Content starts
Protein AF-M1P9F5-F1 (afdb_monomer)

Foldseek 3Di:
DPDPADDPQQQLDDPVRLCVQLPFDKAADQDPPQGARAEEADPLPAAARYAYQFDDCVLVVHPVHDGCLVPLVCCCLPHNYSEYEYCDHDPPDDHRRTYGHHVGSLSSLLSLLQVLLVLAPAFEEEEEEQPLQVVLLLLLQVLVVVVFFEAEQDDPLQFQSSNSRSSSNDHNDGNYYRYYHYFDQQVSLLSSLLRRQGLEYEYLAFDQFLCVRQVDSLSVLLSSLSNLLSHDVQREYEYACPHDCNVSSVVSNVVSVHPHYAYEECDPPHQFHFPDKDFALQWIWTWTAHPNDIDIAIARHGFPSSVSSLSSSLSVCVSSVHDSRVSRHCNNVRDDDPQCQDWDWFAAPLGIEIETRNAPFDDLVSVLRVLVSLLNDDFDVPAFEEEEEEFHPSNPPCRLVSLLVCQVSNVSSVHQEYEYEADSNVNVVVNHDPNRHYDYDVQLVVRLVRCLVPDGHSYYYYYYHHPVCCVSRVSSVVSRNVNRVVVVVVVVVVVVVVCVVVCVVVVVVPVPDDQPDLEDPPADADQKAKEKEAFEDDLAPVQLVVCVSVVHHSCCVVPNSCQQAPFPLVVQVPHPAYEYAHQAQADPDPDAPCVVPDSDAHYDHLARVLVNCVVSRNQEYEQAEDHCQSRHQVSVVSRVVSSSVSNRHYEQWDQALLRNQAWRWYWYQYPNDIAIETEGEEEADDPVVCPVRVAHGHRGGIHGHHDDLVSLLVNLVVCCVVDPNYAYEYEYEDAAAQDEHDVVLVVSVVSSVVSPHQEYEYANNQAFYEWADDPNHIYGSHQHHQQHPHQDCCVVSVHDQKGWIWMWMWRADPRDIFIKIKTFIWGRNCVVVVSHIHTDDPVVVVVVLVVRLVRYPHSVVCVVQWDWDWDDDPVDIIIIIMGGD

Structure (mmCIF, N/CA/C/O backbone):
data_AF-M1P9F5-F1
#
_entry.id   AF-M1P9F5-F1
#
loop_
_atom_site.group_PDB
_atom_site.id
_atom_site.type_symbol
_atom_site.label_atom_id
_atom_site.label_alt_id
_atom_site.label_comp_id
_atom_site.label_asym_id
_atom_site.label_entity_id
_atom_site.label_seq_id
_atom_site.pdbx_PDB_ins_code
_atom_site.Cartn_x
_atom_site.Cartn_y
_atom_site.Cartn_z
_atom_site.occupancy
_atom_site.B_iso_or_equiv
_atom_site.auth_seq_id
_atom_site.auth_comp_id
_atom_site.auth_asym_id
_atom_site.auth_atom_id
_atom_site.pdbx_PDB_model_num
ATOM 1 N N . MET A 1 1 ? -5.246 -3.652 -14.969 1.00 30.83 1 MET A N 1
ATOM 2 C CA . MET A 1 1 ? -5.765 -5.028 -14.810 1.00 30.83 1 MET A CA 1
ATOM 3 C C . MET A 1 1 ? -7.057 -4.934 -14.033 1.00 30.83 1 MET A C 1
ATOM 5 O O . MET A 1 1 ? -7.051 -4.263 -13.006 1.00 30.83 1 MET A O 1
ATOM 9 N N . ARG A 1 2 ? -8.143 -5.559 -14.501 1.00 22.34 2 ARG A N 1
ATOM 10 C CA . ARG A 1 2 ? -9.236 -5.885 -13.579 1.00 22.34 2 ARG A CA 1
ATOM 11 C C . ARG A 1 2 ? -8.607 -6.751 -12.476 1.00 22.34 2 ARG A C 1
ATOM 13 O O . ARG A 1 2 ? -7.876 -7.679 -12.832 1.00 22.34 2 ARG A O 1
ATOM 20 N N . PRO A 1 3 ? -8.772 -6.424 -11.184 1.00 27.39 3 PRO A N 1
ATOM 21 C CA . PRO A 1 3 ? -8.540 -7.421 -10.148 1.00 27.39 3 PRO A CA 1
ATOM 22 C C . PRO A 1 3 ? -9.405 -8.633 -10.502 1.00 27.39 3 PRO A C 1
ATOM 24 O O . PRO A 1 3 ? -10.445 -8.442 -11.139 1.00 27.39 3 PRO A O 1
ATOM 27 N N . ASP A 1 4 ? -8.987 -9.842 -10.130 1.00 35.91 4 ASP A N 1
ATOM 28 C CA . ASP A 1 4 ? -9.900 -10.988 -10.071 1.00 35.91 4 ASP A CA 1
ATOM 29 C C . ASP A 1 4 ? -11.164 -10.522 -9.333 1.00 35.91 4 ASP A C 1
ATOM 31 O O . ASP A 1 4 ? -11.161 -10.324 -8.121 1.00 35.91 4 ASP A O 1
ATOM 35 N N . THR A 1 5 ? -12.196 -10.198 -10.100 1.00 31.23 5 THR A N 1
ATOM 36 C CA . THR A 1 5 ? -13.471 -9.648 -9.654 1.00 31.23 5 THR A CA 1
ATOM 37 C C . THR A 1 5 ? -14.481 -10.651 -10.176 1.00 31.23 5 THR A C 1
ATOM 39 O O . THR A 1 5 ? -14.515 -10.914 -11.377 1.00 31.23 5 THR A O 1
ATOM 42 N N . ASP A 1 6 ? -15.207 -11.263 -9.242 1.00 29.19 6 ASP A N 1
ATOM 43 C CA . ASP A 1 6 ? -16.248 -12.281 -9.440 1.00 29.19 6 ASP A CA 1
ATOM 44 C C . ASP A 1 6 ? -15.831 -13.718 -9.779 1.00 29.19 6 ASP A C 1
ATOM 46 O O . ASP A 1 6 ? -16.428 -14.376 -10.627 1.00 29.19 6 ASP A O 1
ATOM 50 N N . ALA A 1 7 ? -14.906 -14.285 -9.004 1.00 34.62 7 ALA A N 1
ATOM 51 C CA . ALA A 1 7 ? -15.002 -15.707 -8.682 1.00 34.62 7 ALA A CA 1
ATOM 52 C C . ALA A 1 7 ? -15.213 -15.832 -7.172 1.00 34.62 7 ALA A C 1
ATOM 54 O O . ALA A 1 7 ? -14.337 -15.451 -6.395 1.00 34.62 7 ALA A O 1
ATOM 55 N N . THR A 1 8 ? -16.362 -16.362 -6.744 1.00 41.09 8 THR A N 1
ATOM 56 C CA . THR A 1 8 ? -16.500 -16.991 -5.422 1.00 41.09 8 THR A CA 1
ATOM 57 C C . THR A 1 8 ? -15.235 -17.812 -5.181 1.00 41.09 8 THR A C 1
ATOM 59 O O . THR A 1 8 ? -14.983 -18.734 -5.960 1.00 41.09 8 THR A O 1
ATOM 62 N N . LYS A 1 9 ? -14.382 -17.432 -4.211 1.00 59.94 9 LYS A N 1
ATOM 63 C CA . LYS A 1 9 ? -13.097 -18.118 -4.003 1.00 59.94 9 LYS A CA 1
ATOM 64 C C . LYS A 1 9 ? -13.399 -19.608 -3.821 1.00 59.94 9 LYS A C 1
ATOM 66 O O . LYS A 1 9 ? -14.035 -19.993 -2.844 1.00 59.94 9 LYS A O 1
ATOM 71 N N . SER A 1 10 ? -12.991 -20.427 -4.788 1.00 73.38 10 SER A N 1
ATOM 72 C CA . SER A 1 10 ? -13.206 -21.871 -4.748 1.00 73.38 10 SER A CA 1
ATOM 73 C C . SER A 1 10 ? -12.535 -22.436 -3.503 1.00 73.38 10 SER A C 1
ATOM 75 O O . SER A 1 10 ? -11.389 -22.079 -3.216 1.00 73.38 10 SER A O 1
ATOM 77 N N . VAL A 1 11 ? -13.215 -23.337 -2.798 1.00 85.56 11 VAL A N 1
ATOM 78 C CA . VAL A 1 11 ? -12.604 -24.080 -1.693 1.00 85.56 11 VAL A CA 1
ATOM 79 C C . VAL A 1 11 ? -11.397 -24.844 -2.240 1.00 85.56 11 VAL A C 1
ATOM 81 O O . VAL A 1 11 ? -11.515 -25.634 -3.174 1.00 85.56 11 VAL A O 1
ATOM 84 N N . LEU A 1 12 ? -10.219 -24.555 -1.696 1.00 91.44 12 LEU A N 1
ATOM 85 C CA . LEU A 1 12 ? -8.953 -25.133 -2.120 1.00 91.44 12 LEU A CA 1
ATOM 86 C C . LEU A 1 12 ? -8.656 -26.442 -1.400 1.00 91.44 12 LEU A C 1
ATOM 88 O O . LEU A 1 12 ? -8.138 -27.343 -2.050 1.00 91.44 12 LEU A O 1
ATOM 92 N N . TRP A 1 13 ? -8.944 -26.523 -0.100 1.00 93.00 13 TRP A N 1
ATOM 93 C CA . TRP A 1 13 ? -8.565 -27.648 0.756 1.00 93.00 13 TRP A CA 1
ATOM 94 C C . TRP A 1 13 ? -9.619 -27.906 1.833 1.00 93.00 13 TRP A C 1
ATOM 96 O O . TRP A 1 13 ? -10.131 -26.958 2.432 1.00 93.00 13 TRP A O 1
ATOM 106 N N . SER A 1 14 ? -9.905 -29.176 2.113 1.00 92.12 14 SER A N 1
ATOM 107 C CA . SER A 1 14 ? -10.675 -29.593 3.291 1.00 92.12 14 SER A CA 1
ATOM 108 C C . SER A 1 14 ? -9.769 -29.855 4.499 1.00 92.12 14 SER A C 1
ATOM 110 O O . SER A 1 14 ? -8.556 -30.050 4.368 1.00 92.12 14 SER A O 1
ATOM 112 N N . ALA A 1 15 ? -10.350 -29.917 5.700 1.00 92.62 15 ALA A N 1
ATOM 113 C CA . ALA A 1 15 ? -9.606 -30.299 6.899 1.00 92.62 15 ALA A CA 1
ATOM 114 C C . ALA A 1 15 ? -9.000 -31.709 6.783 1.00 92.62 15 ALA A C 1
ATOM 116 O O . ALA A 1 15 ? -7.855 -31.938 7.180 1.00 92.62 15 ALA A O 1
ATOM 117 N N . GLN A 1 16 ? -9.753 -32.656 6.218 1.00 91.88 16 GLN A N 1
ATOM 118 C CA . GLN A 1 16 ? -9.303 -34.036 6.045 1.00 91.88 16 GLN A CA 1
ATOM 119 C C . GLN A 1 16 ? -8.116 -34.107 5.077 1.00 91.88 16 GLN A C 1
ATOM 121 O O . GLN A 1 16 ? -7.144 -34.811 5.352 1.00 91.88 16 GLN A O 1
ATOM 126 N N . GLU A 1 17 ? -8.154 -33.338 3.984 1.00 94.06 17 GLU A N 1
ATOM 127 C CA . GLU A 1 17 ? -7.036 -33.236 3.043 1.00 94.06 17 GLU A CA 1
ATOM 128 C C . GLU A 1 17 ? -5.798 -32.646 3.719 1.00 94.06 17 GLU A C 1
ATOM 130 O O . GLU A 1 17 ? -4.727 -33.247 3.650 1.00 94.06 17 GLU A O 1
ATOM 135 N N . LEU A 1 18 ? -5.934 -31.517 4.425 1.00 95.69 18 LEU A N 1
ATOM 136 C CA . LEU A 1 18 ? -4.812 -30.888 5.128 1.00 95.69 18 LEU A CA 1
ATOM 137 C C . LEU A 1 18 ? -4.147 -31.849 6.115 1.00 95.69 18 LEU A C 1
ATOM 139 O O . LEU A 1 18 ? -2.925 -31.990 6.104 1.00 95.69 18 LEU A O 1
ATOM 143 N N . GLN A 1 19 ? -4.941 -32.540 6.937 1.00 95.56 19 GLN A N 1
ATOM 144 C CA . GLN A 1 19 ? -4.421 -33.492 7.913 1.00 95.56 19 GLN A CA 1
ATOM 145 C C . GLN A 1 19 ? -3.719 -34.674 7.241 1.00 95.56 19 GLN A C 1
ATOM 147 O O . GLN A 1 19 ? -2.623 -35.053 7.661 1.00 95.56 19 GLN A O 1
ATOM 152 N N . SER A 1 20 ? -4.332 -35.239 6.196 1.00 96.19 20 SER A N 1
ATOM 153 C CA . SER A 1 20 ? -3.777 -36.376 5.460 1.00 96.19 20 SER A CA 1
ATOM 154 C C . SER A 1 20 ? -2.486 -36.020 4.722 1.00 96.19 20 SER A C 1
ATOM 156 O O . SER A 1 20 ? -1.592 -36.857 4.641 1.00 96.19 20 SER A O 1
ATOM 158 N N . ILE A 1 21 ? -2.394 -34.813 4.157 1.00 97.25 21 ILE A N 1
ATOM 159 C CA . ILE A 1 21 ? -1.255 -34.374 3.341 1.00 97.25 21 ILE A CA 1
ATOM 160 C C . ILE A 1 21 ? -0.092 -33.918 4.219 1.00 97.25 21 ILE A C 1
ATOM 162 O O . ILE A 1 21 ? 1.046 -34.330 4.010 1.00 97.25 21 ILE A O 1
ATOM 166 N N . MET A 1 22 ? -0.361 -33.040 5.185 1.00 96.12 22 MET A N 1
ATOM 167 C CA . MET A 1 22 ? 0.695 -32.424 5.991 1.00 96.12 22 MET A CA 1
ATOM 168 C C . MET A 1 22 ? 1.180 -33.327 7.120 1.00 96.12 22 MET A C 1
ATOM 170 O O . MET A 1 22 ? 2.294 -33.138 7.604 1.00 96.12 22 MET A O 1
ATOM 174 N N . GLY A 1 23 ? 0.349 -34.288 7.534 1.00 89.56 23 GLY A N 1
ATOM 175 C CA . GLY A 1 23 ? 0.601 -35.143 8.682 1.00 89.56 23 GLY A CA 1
Content ends
## Problem to work on
Look through the entries above and quote exactly the lines from the line with "ATOM 113 C CA" to the line with "ATOM 117 N N", counting both of those lines.

## Written answer
ATOM 113 C CA . ALA A 1 15 ? -9.606 -30.299 6.899 1.00 92.62 15 ALA A CA 1
ATOM 114 C C . ALA A 1 15 ? -9.000 -31.709 6.783 1.00 92.62 15 ALA A C 1
ATOM 116 O O . ALA A 1 15 ? -7.855 -31.938 7.180 1.00 92.62 15 ALA A O 1
ATOM 117 N N . GLN A 1 16 ? -9.753 -32.656 6.218 1.00 91.88 16 GLN A N 1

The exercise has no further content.